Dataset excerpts
━━━━━━━━━━━━━━━━━━━━━━━━━━━━━━

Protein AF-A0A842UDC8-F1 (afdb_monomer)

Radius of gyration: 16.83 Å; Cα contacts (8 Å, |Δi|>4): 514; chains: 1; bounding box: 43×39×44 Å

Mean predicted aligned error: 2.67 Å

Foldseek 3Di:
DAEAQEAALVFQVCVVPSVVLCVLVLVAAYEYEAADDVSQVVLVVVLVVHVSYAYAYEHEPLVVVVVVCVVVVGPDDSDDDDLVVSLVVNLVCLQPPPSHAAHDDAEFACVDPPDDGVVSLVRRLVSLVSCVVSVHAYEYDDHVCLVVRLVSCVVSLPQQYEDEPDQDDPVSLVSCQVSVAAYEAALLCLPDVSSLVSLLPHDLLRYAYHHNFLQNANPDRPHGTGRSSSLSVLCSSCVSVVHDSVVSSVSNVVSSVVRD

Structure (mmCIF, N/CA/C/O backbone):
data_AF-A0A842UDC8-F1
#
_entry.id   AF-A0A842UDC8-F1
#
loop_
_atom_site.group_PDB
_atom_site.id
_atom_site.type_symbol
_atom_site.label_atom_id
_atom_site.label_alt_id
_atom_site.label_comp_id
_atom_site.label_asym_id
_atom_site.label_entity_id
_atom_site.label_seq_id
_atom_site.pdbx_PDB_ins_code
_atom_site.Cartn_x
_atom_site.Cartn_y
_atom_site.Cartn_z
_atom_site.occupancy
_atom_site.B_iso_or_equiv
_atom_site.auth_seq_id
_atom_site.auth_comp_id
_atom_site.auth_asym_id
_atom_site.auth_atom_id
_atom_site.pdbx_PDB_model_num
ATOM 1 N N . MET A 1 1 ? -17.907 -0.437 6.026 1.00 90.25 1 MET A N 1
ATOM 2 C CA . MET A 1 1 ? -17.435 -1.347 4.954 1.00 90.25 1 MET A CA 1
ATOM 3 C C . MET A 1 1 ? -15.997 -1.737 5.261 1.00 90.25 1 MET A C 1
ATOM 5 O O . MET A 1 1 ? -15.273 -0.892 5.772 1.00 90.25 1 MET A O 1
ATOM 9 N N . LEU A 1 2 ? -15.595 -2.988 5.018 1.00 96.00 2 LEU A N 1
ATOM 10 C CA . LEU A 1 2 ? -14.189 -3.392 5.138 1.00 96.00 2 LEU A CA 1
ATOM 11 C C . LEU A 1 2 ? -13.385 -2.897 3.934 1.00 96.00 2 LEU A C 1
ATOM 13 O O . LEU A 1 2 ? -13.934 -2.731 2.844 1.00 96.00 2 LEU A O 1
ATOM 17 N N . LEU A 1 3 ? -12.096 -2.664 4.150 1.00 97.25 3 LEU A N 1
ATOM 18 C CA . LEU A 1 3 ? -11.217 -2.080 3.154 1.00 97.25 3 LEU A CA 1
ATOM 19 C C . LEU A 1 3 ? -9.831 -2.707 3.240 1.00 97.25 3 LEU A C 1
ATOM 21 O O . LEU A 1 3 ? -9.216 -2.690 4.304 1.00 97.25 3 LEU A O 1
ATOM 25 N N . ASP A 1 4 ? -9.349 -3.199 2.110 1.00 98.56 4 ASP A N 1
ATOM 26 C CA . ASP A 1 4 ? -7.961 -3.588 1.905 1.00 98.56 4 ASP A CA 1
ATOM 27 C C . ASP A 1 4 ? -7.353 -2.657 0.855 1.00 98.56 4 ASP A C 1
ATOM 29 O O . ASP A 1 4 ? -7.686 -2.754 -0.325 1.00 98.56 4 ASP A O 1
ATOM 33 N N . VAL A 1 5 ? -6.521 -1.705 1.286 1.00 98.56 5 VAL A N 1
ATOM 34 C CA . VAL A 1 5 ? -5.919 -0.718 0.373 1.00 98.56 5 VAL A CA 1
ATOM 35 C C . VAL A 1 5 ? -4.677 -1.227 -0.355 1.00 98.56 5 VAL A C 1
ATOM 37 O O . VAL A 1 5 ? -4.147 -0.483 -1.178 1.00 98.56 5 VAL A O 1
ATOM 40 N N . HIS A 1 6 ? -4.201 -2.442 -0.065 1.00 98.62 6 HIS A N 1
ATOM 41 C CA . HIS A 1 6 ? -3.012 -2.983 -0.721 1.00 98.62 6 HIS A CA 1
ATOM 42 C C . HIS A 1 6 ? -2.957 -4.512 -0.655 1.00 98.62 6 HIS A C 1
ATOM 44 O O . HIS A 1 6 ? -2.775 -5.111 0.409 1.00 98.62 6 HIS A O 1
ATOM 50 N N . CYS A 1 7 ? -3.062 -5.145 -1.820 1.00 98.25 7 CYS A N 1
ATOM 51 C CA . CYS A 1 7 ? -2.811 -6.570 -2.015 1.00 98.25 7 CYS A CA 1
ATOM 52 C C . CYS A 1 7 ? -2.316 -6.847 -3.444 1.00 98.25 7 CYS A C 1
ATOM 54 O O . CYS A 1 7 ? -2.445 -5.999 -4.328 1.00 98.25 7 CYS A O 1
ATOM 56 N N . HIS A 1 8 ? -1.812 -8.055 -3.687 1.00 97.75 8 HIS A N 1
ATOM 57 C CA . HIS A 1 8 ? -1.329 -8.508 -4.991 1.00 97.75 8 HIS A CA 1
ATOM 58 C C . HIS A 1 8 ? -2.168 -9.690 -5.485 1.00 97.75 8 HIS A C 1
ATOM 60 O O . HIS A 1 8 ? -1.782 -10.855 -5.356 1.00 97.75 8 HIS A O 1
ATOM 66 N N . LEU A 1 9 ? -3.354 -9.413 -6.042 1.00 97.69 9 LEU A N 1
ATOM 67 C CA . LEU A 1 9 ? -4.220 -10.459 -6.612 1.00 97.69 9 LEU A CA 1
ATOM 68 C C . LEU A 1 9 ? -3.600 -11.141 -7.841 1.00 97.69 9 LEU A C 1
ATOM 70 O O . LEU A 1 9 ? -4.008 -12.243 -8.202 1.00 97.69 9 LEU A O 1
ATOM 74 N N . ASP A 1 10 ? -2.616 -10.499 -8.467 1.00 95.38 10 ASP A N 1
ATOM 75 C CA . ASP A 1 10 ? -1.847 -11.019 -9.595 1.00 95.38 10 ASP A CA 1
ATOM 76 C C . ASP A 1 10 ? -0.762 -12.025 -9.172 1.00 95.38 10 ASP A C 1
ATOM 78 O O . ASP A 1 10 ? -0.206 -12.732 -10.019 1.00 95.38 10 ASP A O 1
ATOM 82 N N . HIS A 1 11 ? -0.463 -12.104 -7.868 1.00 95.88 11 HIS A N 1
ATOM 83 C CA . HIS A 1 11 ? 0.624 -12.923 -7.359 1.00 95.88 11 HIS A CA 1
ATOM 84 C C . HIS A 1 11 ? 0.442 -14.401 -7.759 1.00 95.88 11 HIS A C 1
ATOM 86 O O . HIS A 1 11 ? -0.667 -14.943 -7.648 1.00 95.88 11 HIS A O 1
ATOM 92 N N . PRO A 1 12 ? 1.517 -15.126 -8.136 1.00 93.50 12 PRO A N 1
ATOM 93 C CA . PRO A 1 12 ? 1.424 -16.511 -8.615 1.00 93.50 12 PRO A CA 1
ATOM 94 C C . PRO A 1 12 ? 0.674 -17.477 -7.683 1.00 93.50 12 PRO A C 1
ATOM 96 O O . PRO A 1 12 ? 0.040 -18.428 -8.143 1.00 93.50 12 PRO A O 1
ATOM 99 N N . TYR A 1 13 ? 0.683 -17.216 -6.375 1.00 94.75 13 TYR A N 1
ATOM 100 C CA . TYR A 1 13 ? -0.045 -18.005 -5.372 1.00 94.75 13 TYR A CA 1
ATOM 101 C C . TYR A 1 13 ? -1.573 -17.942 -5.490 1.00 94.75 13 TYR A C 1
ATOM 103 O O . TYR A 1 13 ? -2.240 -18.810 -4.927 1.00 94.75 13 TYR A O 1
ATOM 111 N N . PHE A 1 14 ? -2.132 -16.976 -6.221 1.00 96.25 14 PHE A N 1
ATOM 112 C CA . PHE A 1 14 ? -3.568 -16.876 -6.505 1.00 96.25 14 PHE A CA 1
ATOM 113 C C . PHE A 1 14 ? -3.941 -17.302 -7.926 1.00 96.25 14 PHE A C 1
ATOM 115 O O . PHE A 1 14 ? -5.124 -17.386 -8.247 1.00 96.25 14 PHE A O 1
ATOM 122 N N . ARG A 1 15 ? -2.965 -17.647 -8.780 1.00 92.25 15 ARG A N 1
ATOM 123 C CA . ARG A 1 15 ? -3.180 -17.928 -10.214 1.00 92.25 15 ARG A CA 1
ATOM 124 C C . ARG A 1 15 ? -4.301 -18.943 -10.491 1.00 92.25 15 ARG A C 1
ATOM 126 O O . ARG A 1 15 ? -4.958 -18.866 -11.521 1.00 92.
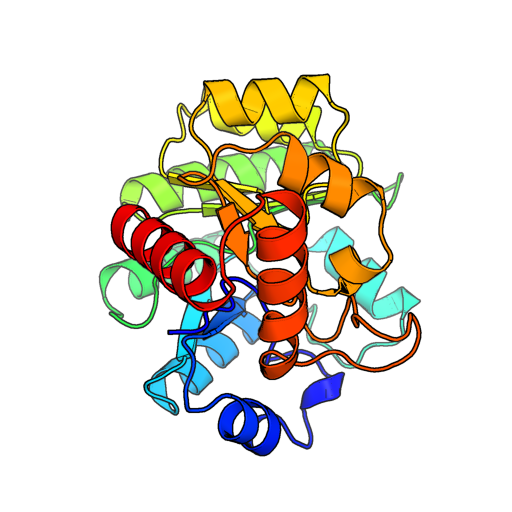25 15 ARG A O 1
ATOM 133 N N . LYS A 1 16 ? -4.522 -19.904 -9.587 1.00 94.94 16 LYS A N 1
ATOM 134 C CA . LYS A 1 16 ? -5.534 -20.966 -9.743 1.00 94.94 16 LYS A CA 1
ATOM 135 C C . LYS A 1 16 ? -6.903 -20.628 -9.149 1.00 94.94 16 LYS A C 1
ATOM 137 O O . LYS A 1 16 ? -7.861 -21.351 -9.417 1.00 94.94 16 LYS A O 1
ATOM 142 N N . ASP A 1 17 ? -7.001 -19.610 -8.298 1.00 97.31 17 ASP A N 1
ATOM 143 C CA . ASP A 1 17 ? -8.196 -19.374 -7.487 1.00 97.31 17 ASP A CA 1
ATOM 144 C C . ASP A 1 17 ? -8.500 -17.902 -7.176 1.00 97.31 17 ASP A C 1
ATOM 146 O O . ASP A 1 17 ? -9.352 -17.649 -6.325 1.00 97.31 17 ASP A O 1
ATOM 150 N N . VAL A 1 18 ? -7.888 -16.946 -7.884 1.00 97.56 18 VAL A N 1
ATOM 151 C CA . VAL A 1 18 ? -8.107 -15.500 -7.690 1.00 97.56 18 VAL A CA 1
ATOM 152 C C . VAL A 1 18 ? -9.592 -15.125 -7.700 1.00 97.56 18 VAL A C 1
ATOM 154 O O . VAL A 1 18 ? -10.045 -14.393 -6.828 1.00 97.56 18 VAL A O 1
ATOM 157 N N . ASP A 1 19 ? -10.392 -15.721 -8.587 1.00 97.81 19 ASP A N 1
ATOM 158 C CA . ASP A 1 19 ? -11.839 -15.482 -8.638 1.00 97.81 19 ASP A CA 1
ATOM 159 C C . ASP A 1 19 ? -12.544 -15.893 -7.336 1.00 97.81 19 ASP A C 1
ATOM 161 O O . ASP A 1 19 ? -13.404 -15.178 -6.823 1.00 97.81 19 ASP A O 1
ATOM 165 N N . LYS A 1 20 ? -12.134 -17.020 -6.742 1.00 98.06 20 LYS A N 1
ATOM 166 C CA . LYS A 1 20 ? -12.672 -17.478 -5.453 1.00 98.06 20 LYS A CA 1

━━━━━━━━━━━━━━━━━━━━━━━━━━━━━━

**What is needed**
Transcribe, word for word, the data above from its first line through the line with "ATOM 35 C C", and include nothing else.

**Result of this exercise**
Protein AF-A0A842UDC8-F1 (afdb_monomer)

Radius of gyration: 16.83 Å; Cα contacts (8 Å, |Δi|>4): 514; chains: 1; bounding box: 43×39×44 Å

Mean predicted aligned error: 2.67 Å

Foldseek 3Di:
DAEAQEAALVFQVCVVPSVVLCVLVLVAAYEYEAADDVSQVVLVVVLVVHVSYAYAYEHEPLVVVVVVCVVVVGPDDSDDDDLVVSLVVNLVCLQPPPSHAAHDDAEFACVDPPDDGVVSLVRRLVSLVSCVVSVHAYEYDDHVCLVVRLVSCVVSLPQQYEDEPDQDDPVSLVSCQVSVAAYEAALLCLPDVSSLVSLLPHDLLRYAYHHNFLQNANPDRPHGTGRSSSLSVLCSSCVSVVHDSVVSSVSNVVSSVVRD

Structure (mmCIF, N/CA/C/O backbone):
data_AF-A0A842UDC8-F1
#
_entry.id   AF-A0A842UDC8-F1
#
loop_
_atom_site.group_PDB
_atom_site.id
_atom_site.type_symbol
_atom_site.label_atom_id
_atom_site.label_alt_id
_atom_site.label_comp_id
_atom_site.label_asym_id
_atom_site.label_entity_id
_atom_site.label_seq_id
_atom_site.pdbx_PDB_ins_code
_atom_site.Cartn_x
_atom_site.Cartn_y
_atom_site.Cartn_z
_atom_site.occupancy
_atom_site.B_iso_or_equiv
_atom_site.auth_seq_id
_atom_site.auth_comp_id
_atom_site.auth_asym_id
_atom_site.auth_atom_id
_atom_site.pdbx_PDB_model_num
ATOM 1 N N . MET A 1 1 ? -17.907 -0.437 6.026 1.00 90.25 1 MET A N 1
ATOM 2 C CA . MET A 1 1 ? -17.435 -1.347 4.954 1.00 90.25 1 MET A CA 1
ATOM 3 C C . MET A 1 1 ? -15.997 -1.737 5.261 1.00 90.25 1 MET A C 1
ATOM 5 O O . MET A 1 1 ? -15.273 -0.892 5.772 1.00 90.25 1 MET A O 1
ATOM 9 N N . LEU A 1 2 ? -15.595 -2.988 5.018 1.00 96.00 2 LEU A N 1
ATOM 10 C CA . LEU A 1 2 ? -14.189 -3.392 5.138 1.00 96.00 2 LEU A CA 1
ATOM 11 C C . LEU A 1 2 ? -13.385 -2.897 3.934 1.00 96.00 2 LEU A C 1
ATOM 13 O O . LEU A 1 2 ? -13.934 -2.731 2.844 1.00 96.00 2 LEU A O 1
ATOM 17 N N . LEU A 1 3 ? -12.096 -2.664 4.150 1.00 97.25 3 LEU A N 1
ATOM 18 C CA . LEU A 1 3 ? -11.217 -2.080 3.154 1.00 97.25 3 LEU A CA 1
ATOM 19 C C . LEU A 1 3 ? -9.831 -2.707 3.240 1.00 97.25 3 LEU A C 1
ATOM 21 O O . LEU A 1 3 ? -9.216 -2.690 4.304 1.00 97.25 3 LEU A O 1
ATOM 25 N N . ASP A 1 4 ? -9.349 -3.199 2.110 1.00 98.56 4 ASP A N 1
ATOM 26 C CA . ASP A 1 4 ? -7.961 -3.588 1.905 1.00 98.56 4 ASP A CA 1
ATOM 27 C C . ASP A 1 4 ? -7.353 -2.657 0.855 1.00 98.56 4 ASP A C 1
ATOM 29 O O . ASP A 1 4 ? -7.686 -2.754 -0.325 1.00 98.56 4 ASP A O 1
ATOM 33 N N . VAL A 1 5 ? -6.521 -1.705 1.286 1.00 98.56 5 VAL A N 1
ATOM 34 C CA . VAL A 1 5 ? -5.919 -0.718 0.373 1.00 98.56 5 VAL A CA 1
ATOM 35 C C . VAL A 1 5 ? -4.677 -1.227 -0.355 1.00 98.56 5 VAL A C 1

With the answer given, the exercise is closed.